The Court of Appeals of Washington, Division Three
Aug 15, 2006
134 Wn. App. 1042 (Wash. Ct. App. 2006)

Opinion

No. 24408-3-III.

August 15, 2006.

Appeal from a judgment of the Superior Court for Klickitat County, No. 03-3-00041-7, Brian Altman, J. Pro Tem., entered February 9, 2005.

Counsel for Appellant(s), Suzan L. Clark, Attorney at Law, 1101 Broadway St Ste 250, Vancouver, WA 98660-3320.

Counsel for Respondent(s), Deborah M. Phillips, Attorney at Law, 718 State St, PO Box 758, Hood River, OR 97031-0024.


Affirmed by unpublished opinion per Kato, J., concurred in by Brown and Kulik, JJ.


Matthew Baird and Lisa Bjelland-Baird divorced in 2005. Mr. Baird appeals the superior court's provisions for maintenance, child support, and the final parenting plan. We affirm.

Mr. Baird and Ms. Bjelland-Baird were married on September 6, 1992. They had two daughters together, Madison and Josephine. They separated on April 23, 2003. A dissolution was granted on July 25, 2005.

Prior to the marriage, Mr. Baird attended a maritime academy and earned a bachelor's degree in marine engineering technology. Ms. Bjelland-Baird attended Walla Walla College and earned a bachelor's degree in 1987. She obtained her master's degree in social work in 1989.

Mr. Baird holds a chief engineer license with the United States Coast Guard and is employed as a chief engineer on a large fishing vessel operating out of the Bering Sea. Mr. Baird's base salary is $120,304 per year, plus benefits and bonuses. His income for 2004 was approximately $142,375. Ms. Bjelland-Baird worked as a licensed social worker for the Children's Home Society of Washington until 2000. Between 2001 and 2003, Ms. Bjelland-Baird worked on a contract basis as a therapist with Programs for Peaceful Living, a Klickitat County domestic violence resource organization. In 2003, she was hired as director of the organization. Her base salary was $36,118, plus benefits.

The court heard testimony on December 29, 2004, and January 4, 2005. Ms. Bjelland-Baird requested an award of maintenance. She testified that maintenance of at least $800 per month would allow her to attend graduate school and obtain a Ph.D. Based on her research, she could earn between $50,000 and $80,000 per year with a Ph.D. and be employed as a professor, researcher, or have a private therapy practice. Ms.

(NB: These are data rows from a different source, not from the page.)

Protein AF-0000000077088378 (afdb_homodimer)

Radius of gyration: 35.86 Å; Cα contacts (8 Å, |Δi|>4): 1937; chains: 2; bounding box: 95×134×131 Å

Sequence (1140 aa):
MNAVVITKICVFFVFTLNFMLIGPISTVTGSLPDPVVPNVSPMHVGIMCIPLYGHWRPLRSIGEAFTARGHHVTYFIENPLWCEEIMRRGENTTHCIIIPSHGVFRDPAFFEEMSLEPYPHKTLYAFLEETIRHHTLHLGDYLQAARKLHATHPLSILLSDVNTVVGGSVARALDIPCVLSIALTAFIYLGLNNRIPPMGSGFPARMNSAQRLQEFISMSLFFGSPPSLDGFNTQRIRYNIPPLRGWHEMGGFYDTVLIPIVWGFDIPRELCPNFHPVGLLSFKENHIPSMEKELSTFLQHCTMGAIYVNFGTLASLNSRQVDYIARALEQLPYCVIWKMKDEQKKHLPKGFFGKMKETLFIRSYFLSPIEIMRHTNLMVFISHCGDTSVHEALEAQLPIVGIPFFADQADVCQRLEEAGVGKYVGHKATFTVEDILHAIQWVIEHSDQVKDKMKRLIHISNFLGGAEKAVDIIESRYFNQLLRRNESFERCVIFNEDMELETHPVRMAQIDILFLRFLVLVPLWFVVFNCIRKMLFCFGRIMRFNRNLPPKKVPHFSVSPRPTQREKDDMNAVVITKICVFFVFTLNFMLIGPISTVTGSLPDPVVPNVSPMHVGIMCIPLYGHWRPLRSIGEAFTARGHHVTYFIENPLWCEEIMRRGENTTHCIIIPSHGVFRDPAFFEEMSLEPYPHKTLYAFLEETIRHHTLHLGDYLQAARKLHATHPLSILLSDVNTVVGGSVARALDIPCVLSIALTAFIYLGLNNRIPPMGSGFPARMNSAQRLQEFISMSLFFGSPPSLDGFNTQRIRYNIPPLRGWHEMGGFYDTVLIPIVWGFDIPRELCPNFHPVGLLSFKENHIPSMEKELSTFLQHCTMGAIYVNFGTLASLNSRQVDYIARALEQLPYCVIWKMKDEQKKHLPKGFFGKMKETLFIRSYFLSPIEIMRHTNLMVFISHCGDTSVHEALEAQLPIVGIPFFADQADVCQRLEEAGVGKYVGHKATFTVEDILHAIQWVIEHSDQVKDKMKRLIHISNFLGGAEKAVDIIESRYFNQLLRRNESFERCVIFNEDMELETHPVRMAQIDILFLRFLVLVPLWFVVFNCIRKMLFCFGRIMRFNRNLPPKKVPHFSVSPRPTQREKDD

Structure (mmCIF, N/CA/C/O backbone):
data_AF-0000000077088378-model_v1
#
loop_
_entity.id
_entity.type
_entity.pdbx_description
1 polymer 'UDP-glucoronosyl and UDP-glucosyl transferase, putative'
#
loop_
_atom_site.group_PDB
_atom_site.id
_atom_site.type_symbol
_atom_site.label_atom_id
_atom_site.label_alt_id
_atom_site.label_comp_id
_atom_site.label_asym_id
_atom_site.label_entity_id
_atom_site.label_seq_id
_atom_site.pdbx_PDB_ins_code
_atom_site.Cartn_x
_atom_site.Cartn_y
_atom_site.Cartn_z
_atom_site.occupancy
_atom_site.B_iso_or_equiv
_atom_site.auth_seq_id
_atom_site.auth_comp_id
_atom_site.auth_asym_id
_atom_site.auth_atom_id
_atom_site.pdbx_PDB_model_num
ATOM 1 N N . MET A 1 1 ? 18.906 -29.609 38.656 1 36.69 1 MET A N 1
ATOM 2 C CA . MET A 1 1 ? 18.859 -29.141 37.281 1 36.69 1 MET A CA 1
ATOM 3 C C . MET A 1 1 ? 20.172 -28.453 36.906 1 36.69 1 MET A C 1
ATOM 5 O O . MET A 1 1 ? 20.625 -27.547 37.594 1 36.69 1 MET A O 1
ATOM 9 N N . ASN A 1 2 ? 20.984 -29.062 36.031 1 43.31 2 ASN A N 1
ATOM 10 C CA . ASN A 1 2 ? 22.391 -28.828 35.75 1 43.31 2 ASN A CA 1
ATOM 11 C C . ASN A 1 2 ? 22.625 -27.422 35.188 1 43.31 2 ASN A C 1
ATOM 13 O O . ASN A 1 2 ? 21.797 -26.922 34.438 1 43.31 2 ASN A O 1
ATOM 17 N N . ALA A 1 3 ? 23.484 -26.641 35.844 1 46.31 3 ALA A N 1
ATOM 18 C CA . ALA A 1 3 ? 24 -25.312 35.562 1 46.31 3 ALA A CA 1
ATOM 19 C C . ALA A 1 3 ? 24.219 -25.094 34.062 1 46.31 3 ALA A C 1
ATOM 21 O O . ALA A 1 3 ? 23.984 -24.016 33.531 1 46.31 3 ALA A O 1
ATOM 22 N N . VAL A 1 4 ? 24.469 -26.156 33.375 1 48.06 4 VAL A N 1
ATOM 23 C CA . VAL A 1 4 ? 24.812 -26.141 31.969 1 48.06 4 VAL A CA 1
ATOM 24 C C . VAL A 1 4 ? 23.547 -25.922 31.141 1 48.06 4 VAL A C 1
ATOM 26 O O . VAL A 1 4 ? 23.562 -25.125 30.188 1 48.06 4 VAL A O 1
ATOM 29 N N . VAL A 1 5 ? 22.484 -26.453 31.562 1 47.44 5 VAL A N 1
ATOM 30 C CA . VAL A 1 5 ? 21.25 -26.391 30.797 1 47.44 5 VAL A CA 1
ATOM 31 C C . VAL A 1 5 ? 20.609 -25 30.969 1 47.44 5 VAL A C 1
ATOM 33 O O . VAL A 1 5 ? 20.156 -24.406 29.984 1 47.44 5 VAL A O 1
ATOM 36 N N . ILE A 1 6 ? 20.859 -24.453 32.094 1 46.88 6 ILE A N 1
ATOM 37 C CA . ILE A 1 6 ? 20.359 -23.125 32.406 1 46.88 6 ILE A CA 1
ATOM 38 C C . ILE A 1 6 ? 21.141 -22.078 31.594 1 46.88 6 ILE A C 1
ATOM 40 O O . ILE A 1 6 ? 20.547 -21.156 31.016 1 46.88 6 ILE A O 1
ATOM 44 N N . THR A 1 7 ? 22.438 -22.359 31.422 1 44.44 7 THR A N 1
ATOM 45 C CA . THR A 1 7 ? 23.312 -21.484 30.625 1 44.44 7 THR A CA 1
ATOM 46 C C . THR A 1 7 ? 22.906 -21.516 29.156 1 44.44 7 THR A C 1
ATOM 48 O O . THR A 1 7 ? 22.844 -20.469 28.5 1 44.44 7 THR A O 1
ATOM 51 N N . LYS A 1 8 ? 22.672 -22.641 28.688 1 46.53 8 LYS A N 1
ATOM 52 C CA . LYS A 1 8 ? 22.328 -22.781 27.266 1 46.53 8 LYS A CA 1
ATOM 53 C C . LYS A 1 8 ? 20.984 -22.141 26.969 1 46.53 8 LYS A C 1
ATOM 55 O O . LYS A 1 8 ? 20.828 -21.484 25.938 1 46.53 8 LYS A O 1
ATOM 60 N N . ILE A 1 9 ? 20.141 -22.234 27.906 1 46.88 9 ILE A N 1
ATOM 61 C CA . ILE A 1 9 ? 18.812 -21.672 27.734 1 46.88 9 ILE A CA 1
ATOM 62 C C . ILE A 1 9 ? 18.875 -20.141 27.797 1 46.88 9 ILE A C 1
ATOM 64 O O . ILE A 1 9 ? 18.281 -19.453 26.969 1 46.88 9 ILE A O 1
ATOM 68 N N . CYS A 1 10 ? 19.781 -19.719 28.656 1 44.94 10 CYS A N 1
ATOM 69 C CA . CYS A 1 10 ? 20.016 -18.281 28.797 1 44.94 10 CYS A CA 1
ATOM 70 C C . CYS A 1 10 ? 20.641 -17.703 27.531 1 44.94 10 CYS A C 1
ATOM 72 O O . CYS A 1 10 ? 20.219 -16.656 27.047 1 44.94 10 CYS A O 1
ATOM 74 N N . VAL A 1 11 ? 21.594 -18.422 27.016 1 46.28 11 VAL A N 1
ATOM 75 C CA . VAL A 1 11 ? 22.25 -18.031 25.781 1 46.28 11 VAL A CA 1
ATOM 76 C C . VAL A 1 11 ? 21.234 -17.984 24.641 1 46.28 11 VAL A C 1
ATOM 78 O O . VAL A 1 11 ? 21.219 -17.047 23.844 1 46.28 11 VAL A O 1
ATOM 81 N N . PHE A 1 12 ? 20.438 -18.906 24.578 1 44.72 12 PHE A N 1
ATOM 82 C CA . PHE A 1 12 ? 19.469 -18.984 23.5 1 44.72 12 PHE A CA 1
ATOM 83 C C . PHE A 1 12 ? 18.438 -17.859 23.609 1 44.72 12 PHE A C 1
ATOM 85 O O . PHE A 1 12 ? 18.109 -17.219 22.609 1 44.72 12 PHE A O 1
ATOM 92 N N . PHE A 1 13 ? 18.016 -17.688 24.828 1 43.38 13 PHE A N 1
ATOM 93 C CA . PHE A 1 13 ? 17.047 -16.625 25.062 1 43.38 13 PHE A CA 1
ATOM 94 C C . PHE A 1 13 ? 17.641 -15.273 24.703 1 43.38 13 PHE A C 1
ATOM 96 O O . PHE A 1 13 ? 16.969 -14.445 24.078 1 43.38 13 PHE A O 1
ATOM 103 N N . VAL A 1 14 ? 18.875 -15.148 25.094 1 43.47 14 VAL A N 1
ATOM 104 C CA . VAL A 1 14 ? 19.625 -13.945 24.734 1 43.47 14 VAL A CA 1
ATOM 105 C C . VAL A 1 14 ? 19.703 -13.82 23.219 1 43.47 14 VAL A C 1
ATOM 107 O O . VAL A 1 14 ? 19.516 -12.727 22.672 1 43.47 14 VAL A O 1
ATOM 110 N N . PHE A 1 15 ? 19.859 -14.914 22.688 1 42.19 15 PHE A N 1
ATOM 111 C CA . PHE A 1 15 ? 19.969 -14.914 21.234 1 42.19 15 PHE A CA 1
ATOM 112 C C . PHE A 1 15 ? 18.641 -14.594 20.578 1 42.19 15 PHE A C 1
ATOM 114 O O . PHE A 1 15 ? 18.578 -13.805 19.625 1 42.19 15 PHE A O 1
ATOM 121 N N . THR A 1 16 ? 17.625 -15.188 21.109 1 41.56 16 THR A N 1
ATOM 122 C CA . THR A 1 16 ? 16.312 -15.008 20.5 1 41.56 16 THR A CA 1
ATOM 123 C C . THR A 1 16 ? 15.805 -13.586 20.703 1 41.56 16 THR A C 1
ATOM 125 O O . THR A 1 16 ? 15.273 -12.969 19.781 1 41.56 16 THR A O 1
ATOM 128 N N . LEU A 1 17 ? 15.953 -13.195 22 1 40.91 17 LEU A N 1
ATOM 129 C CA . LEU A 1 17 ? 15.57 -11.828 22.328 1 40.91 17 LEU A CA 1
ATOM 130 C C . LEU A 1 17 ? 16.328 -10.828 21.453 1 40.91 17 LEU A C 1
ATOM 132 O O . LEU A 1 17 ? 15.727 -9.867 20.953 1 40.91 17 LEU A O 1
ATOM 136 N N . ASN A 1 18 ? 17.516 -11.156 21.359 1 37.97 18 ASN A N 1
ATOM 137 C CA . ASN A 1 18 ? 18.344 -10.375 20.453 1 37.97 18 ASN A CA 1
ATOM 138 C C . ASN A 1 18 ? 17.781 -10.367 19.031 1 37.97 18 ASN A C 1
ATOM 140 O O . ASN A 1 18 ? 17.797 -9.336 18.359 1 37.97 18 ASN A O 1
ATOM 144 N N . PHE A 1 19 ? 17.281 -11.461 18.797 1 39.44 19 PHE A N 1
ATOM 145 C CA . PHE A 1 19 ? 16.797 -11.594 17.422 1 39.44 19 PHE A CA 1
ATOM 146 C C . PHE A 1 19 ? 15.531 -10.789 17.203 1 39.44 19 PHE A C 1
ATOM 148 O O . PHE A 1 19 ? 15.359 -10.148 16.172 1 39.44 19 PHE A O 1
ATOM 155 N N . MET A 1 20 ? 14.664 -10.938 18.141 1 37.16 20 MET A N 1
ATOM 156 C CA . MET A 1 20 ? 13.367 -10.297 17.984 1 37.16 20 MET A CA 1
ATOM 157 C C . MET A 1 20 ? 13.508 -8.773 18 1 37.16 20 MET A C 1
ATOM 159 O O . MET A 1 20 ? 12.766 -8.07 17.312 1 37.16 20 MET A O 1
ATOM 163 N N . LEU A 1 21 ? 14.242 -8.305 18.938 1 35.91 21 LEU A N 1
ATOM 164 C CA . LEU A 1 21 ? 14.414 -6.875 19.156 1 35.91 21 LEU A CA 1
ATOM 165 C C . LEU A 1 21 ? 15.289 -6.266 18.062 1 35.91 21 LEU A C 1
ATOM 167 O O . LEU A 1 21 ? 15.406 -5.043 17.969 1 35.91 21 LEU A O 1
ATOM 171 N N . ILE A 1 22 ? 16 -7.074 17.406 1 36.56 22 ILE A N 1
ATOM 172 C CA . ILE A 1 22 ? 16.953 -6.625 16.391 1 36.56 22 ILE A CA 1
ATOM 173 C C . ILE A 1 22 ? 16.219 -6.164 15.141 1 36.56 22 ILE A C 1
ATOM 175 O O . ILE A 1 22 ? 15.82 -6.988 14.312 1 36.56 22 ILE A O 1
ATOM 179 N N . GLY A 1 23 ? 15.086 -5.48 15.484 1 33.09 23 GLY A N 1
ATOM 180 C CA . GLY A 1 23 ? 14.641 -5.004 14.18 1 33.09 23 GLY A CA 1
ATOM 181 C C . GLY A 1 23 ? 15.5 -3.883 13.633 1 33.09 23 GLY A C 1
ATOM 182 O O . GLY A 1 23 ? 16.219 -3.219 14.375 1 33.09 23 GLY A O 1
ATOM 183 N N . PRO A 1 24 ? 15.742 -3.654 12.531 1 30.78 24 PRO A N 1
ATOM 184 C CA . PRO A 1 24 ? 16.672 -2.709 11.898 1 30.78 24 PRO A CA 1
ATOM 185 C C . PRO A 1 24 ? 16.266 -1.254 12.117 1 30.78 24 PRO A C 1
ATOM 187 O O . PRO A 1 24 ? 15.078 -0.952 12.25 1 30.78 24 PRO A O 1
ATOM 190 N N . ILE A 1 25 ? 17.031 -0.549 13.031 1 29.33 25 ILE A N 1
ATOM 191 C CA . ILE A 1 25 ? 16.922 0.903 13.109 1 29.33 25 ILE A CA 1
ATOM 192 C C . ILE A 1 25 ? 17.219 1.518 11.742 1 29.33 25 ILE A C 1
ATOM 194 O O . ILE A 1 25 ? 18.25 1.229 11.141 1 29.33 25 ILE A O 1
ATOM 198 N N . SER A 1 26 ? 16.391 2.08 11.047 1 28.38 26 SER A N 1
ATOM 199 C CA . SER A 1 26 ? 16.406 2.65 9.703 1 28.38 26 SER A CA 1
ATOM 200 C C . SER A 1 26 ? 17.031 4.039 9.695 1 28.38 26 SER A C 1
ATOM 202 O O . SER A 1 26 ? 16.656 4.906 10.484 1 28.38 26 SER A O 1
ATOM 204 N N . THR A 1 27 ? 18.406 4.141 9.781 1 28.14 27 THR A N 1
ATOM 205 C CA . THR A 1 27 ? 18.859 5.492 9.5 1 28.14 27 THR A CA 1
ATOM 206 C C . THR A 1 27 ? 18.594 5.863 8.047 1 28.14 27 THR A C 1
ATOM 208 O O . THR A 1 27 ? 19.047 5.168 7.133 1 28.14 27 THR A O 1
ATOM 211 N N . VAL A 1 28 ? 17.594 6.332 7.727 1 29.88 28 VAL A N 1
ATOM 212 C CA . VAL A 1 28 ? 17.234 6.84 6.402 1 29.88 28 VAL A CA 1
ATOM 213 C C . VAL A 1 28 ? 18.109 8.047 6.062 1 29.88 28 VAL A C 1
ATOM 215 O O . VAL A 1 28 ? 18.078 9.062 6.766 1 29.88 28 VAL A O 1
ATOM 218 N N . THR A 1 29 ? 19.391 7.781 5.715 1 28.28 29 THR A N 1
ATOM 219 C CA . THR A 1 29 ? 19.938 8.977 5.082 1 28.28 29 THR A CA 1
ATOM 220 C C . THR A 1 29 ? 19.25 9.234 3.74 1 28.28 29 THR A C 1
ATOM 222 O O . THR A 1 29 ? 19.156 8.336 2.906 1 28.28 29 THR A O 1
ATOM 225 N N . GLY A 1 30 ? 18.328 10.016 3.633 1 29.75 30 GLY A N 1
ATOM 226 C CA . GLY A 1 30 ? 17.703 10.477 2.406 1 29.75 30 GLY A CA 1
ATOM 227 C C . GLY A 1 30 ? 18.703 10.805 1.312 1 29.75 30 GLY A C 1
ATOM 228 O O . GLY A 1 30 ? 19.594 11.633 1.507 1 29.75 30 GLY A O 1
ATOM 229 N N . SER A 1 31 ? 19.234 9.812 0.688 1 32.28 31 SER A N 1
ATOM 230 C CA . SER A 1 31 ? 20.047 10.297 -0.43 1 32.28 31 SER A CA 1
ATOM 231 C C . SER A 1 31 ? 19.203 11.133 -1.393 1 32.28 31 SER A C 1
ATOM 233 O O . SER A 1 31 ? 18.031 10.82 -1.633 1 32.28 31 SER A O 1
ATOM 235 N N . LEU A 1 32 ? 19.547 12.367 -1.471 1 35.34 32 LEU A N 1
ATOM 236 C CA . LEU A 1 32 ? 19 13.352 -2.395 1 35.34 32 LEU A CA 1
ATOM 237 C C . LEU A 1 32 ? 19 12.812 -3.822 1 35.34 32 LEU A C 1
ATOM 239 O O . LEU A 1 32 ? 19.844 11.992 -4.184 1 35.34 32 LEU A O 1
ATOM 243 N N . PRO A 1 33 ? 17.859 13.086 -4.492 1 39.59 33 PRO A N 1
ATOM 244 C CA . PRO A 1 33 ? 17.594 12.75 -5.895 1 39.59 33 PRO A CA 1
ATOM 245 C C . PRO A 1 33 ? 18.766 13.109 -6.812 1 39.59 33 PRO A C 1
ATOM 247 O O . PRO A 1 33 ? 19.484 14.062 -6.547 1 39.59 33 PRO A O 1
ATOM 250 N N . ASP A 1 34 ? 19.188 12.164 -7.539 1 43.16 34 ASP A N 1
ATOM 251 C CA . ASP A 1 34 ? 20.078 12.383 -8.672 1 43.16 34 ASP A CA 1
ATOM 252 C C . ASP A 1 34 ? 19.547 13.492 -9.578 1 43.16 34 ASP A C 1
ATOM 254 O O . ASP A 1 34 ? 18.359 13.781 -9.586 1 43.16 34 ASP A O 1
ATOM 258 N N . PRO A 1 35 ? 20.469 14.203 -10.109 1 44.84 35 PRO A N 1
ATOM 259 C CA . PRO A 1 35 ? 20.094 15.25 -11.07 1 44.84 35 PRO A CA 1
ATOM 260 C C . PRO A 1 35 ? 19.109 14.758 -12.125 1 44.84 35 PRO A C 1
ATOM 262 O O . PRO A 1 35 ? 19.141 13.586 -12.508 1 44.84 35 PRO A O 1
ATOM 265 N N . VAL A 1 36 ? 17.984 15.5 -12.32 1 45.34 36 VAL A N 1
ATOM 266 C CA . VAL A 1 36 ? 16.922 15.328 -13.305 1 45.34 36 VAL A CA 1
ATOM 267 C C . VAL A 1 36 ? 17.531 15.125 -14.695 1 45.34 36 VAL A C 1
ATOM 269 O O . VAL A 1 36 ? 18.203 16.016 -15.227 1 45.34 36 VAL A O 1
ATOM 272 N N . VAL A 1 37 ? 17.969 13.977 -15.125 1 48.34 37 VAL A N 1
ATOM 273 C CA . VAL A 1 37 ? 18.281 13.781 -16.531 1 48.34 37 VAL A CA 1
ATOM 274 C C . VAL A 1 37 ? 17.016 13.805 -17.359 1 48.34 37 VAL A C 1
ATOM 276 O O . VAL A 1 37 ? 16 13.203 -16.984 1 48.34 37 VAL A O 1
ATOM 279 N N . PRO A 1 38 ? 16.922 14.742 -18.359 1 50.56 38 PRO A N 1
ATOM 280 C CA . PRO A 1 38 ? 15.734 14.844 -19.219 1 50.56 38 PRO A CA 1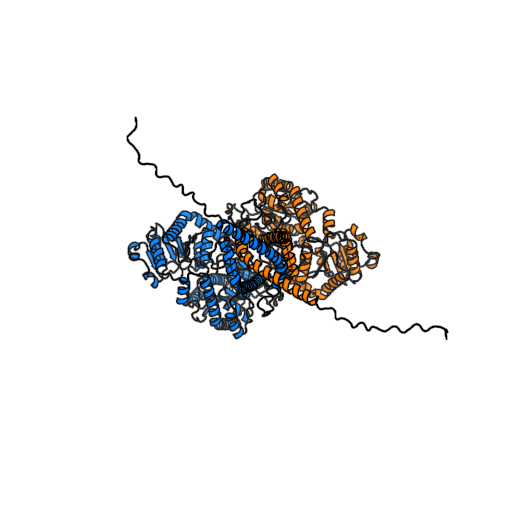
ATOM 281 C C . PRO A 1 38 ? 15.297 13.5 -19.797 1 50.56 38 PRO A C 1
ATOM 283 O O . PRO A 1 38 ? 16.125 12.766 -20.344 1 50.56 38 PRO A O 1
ATOM 286 N N . ASN A 1 39 ? 14.148 12.93 -19.375 1 60.09 39 ASN A N 1
ATOM 287 C CA . ASN A 1 39 ? 13.547 11.703 -19.875 1 60.09 39 ASN A CA 1
ATOM 288 C C . ASN A 1 39 ? 13.148 11.836 -21.344 1 60.09 39 ASN A C 1
ATOM 290 O O . ASN A 1 39 ? 12.445 12.773 -21.719 1 60.09 39 ASN A O 1
ATOM 294 N N . VAL A 1 40 ? 14.023 11.367 -22.359 1 66.56 40 VAL A N 1
ATOM 295 C CA . VAL A 1 40 ? 13.766 11.367 -23.781 1 66.56 40 VAL A CA 1
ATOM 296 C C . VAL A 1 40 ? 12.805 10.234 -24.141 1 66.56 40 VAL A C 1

Bjelland-Baird said she hoped to become employed as a professor.

The court awarded Ms. Bjelland-Baird maintenance of $835 per month for four years, provided that she began graduate level coursework and continued to pursue her Ph.D. in social work or a related field. The court stated that maintenance would cease after a period of four years, even if Ms. Bjelland-Baird had not completed her Ph.D. program.

The court granted primary residential custody of Madison and Josephine to Ms. Bjelland-Baird and granted Mr. Baird restricted visitation rights. The parenting plan required Mr. Baird's visitation with the children to be supervised for 12 months. The court found the basis for these restrictions to be Mr. Baird's long-time impairment resulting from alcohol abuse. At the end of 12 months, the plan provided that Mr. Baird could transition to unsupervised parenting time with the children conditioned upon (1) the submission of a report from a doctor discussing 'salient parenting issues,' and (2) proof of Mr. Baird's sobriety for 12 months. Clerk's Papers (CP) at 29-30.

In calculating child support, the court determined Mr. Baird's monthly net income was $7,486 and Ms. Bjelland-Baird's monthly net income was $2,774. The court awarded Ms. Bjelland-Baird child support of $1,840 per month for the two children. The court explained it set the award in excess of the statutory amount in order:

[T]o provide additional support commensurate with the parties' income, resources and standard of living in light of the totality of the parties' financial circumstances. During the marriage, mother and father enjoyed a lifestyle while not lavish, it was comfortable and included the benefits of home ownership, modest savings and foreign travel.

CP at 45. The court also ordered Mr. Baird to pay 73 percent and Ms. Bjelland-Baird to pay 27 percent of the children's special expenses, day care, and educational expenses. Mr. Baird appeals.

He contends the court abused its discretion in awarding maintenance to Ms. Bjelland-Baird. We review an award of maintenance for an abuse of discretion. In re Marriage of Zahm, 138 Wn.2d 213, 226-27, 978 P.2d 498 (1999). RCW 26.09.090 outlines the factors the trial court must consider in awarding maintenance. Those factors are the financial resources of each party; the age, physical, emotional condition and financial obligations of the spouse seeking maintenance; the couple's standard of living during the marriage; the duration of the marriage; and the time needed by the spouse seeking maintenance to acquire education necessary to obtain employment. In re Marriage of Luckey, 73 Wn. App. 201, 209, 868 P.2d 189 (1994). 'The only limitation on amount and duration of maintenance under RCW 26.09.090 is that, in light of the relevant factors, the award must be just.' Id. An award that does not evidence a fair consideration of the statutory factors constitutes an abuse of discretion. In re Marriage of Mathews, 70 Wn. App. 116, 123, 853 P.2d 462, review denied, 122 Wn.2d 1021 (1993).

Mr. Baird argues the court erred by not considering all the factors listed in RCW 26.09.090. The court is not required to enter a specific factual finding on each of the statutory factors; rather it must only consider the listed factors. RCW 26.09.090(1). 'Ideally, trial courts will enter findings of fact on each factor.' In re Marriage of Horner, 151 Wn.2d 884, 895, 93 P.3d 124 (2004). A court does not err by failing to enter such findings if substantial evidence was presented on each factor and the court's oral opinion and written findings reflect it considered each. Id. at 896.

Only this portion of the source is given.